Items from a data source:
::::::::
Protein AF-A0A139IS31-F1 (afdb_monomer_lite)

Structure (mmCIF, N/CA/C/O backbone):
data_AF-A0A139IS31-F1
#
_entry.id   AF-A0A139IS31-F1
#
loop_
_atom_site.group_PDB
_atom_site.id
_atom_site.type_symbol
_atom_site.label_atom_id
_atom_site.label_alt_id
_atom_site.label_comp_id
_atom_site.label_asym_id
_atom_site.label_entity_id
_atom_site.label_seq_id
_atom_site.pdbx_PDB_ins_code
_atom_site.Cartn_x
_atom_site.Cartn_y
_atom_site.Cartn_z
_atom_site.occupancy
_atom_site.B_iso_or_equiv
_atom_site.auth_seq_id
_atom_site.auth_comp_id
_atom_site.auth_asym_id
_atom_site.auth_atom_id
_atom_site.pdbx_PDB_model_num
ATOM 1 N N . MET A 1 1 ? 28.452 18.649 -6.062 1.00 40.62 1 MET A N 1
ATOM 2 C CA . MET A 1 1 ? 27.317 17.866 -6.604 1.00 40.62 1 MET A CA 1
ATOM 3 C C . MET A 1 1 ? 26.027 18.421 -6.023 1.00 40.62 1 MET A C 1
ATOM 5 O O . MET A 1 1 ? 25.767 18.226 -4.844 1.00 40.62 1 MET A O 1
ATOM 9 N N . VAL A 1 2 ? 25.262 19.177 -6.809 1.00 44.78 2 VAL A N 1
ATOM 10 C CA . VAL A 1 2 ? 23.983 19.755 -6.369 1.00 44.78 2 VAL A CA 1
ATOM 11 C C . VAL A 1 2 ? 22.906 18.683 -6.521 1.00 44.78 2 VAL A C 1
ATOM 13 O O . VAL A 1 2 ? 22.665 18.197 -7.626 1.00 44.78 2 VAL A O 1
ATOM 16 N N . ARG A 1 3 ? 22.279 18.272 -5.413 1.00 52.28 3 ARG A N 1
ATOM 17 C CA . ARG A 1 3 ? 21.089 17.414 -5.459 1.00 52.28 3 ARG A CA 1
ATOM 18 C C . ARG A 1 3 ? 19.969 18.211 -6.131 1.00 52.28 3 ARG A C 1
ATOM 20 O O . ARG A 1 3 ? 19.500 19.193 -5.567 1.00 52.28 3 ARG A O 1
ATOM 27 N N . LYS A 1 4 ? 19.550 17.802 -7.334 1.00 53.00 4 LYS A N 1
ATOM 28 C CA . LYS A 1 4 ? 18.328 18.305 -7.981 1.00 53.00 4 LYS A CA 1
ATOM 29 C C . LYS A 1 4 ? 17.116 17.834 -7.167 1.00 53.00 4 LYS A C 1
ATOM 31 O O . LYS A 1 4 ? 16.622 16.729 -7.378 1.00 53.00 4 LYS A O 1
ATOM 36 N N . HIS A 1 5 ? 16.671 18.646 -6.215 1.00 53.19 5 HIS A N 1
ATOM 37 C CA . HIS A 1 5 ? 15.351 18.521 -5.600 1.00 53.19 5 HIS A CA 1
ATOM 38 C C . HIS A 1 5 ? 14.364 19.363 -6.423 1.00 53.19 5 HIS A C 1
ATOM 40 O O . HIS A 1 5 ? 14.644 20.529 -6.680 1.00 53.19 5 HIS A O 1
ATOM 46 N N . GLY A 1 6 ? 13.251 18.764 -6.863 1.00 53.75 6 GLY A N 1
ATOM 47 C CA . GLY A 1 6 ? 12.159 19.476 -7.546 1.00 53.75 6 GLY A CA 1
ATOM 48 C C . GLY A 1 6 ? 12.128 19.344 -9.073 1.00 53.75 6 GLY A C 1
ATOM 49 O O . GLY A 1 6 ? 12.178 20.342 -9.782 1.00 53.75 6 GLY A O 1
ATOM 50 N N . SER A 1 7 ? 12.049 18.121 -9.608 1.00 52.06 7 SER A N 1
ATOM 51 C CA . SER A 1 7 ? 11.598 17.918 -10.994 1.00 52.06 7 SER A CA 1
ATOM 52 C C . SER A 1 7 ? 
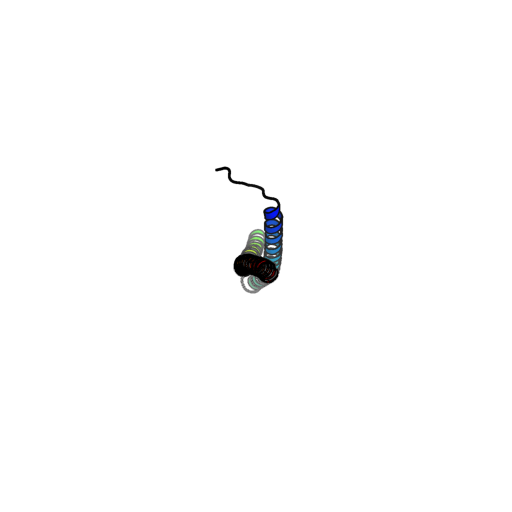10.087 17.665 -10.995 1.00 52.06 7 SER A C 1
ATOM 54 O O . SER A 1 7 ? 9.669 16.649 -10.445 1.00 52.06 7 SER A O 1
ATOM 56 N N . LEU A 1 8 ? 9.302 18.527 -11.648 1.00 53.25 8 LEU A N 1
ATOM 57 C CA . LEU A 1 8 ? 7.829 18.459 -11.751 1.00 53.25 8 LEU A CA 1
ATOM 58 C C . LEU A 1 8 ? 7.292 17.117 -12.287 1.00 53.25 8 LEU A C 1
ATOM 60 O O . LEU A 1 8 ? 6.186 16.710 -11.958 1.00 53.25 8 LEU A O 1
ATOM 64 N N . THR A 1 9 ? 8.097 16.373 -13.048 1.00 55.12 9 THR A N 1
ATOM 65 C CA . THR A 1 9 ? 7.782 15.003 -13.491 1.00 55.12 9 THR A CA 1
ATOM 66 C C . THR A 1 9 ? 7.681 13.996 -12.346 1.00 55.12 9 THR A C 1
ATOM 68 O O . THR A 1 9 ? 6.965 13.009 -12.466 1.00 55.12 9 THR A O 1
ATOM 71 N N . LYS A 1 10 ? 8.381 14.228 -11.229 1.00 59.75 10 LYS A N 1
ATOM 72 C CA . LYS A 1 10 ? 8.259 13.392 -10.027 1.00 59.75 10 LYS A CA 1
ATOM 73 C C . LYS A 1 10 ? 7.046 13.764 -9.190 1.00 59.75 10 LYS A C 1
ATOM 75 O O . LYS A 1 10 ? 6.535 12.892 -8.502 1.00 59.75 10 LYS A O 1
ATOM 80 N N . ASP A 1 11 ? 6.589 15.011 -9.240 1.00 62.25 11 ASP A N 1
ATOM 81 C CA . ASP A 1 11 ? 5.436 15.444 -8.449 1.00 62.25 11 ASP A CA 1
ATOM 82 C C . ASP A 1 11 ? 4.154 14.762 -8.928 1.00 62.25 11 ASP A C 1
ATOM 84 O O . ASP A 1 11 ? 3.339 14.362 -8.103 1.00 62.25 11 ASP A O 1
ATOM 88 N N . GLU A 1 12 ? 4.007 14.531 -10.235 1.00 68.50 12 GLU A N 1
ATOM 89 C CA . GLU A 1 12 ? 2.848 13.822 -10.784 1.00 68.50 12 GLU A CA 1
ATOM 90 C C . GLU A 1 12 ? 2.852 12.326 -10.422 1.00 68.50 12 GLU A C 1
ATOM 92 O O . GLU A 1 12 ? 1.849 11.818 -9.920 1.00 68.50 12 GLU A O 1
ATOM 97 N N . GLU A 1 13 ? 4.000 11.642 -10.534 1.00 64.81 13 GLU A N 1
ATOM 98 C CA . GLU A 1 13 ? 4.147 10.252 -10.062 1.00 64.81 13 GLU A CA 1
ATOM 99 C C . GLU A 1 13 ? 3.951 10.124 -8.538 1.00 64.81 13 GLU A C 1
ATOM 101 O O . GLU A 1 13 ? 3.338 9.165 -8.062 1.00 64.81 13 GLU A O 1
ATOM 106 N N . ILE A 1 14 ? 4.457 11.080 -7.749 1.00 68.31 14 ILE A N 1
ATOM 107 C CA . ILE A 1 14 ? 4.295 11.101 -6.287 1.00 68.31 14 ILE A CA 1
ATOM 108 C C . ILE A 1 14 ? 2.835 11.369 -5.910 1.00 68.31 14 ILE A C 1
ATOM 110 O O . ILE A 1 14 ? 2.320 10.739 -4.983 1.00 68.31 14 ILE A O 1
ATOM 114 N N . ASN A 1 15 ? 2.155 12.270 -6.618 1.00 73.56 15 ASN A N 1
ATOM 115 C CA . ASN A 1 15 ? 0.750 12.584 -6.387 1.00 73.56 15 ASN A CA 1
::::::::
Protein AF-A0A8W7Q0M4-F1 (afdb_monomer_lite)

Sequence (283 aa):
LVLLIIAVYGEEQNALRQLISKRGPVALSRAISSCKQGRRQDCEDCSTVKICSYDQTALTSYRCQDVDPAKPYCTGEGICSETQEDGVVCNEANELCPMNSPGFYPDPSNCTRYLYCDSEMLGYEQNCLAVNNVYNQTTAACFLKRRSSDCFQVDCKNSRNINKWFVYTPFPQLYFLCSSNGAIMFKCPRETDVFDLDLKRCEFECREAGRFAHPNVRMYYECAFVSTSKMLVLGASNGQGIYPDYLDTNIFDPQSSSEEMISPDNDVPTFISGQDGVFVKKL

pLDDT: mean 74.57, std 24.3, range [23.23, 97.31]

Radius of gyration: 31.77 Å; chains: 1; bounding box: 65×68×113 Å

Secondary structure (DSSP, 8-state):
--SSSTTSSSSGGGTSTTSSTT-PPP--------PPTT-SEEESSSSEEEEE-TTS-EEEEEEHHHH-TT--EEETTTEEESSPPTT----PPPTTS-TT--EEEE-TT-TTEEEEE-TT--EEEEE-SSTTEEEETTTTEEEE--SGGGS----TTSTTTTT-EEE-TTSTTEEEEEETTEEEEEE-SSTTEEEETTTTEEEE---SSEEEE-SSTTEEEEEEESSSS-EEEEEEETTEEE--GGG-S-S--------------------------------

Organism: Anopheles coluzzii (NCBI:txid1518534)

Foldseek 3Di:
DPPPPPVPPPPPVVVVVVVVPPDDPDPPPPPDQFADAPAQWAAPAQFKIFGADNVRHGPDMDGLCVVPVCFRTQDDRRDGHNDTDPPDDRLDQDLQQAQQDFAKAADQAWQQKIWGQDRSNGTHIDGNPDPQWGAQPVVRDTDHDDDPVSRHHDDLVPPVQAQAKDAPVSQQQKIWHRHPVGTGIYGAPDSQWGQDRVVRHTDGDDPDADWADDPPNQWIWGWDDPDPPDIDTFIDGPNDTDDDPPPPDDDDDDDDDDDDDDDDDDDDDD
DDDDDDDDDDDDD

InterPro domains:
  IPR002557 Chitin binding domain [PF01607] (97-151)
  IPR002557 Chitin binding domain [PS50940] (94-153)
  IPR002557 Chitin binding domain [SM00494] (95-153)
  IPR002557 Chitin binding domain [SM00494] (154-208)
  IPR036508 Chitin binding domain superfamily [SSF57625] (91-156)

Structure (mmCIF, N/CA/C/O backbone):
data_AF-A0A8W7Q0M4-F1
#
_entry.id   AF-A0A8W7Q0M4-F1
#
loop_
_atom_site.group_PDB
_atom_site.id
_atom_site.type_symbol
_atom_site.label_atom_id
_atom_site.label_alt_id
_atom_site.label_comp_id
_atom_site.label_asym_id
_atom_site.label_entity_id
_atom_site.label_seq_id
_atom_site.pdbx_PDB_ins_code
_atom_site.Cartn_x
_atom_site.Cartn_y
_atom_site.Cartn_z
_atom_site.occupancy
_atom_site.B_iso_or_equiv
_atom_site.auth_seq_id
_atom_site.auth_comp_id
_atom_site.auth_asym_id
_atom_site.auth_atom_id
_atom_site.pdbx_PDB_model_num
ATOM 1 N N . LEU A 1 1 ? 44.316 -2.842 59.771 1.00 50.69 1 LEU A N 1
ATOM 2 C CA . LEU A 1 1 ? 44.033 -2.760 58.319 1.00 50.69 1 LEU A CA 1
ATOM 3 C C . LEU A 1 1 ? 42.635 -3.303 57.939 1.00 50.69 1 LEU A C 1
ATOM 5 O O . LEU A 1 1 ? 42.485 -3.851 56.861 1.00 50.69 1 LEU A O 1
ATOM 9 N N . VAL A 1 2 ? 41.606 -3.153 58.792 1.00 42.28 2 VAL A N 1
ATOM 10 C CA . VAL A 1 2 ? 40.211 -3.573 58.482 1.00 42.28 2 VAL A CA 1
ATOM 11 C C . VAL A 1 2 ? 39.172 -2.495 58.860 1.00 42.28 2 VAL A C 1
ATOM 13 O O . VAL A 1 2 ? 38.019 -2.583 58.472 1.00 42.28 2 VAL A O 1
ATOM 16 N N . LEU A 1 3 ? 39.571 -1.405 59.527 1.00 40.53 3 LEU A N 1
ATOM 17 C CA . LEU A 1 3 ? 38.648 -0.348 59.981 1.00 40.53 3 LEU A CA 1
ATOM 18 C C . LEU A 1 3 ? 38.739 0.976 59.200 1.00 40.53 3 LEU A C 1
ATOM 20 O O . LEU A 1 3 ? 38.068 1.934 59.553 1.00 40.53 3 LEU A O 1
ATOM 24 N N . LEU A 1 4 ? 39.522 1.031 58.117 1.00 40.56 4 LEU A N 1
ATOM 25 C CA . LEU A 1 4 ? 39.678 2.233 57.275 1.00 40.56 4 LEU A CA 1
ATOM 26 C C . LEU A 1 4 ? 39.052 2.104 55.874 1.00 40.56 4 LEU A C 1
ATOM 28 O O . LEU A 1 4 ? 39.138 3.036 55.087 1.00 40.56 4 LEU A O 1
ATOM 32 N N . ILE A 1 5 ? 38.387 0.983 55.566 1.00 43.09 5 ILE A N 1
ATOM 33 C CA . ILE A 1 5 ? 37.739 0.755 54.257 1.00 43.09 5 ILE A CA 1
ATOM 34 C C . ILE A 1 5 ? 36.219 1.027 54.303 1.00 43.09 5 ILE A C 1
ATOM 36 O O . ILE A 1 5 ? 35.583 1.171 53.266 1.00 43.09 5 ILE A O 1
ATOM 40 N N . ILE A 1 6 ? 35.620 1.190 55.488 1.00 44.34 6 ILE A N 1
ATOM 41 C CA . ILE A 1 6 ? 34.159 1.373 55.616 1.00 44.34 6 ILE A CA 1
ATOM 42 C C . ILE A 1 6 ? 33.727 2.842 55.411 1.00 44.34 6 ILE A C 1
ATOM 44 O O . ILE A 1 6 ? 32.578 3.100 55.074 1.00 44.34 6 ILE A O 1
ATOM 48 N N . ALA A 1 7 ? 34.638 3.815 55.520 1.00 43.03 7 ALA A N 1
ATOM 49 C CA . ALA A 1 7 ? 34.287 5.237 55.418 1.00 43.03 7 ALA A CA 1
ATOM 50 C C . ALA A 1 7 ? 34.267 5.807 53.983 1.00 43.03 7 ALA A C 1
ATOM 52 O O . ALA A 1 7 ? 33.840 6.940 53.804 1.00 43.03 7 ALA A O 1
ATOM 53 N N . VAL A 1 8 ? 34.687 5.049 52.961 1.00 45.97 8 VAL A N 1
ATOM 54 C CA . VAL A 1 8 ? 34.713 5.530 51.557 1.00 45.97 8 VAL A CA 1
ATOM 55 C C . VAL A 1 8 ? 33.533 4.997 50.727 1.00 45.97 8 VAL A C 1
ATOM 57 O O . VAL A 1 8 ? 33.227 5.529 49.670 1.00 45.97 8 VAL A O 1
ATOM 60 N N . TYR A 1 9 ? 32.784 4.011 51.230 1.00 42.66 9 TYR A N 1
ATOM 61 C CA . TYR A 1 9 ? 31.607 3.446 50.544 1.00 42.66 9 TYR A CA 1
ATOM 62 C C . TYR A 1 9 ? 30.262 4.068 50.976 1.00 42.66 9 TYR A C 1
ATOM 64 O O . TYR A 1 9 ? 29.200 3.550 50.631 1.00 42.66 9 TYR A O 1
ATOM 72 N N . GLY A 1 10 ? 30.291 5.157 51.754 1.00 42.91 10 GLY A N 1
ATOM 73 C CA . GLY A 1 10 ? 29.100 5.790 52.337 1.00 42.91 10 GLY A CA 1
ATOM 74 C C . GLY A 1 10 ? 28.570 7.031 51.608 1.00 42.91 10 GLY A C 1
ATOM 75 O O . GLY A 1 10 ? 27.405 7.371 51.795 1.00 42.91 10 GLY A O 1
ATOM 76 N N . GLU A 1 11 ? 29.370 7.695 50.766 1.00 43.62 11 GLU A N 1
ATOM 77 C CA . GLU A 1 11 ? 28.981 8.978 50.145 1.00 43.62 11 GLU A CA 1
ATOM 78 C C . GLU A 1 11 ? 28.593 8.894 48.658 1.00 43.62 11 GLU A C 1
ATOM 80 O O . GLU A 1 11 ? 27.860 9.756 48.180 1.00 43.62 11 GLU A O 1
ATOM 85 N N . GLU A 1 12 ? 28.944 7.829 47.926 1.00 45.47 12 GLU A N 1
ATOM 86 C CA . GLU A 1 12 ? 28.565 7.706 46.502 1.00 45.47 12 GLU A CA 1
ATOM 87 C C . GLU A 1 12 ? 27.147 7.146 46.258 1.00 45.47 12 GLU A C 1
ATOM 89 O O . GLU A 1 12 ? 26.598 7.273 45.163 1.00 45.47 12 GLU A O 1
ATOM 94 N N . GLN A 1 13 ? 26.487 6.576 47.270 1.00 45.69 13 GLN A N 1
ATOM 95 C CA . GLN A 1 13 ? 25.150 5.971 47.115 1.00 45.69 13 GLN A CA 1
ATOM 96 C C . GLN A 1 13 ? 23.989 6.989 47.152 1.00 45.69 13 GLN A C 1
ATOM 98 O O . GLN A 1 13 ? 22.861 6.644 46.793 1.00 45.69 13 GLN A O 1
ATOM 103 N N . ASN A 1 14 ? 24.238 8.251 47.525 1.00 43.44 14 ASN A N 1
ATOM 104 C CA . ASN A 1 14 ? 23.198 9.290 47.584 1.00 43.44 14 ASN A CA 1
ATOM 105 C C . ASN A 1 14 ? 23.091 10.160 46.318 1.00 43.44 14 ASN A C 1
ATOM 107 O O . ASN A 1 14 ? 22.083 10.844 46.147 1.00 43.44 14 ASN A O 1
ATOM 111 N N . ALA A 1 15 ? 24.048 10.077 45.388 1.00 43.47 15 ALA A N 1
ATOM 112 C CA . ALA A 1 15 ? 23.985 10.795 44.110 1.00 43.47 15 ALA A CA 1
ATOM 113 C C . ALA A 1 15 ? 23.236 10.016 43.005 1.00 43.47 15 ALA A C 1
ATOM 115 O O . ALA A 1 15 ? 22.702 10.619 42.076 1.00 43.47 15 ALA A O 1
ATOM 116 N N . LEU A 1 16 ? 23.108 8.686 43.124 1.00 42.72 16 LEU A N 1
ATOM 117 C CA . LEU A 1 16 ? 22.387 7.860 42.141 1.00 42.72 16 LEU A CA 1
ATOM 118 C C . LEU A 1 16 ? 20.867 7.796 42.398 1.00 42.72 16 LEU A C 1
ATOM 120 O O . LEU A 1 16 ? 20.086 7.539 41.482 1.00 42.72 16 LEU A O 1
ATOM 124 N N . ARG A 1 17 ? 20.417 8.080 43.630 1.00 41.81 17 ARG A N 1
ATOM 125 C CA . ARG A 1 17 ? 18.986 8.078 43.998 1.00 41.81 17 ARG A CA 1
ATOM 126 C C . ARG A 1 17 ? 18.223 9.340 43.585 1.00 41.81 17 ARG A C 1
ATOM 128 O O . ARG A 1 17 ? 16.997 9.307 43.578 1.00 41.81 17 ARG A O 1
::::::::
• **WHAT IS EXPECTED**
Your answer should consist only of the lines above between the line holding "ATOM 9 N N . VAL A 1 2 ? 25.262" and the line holding "ATOM 18 C C . ARG", inclusive, each transcribed exactly.

• **ANSWER FOR THIS EXERCISE**
ATOM 9 N N . VAL A 1 2 ? 25.262 19.177 -6.809 1.00 44.78 2 VAL A N 1
ATOM 10 C CA . VAL A 1 2 ? 23.983 19.755 -6.369 1.00 44.78 2 VAL A CA 1
ATOM 11 C C . VAL A 1 2 ? 22.906 18.683 -6.521 1.00 44.78 2 VAL A C 1
ATOM 13 O O . VAL A 1 2 ? 22.665 18.197 -7.626 1.00 44.78 2 VAL A O 1
ATOM 16 N N . ARG A 1 3 ? 22.279 18.272 -5.413 1.00 52.28 3 ARG A N 1
ATOM 17 C CA . ARG A 1 3 ? 21.089 17.414 -5.459 1.00 52.28 3 ARG A CA 1
ATOM 18 C C . ARG A 1 3 ? 19.969 18.211 -6.131 1.00 52.28 3 ARG A C 1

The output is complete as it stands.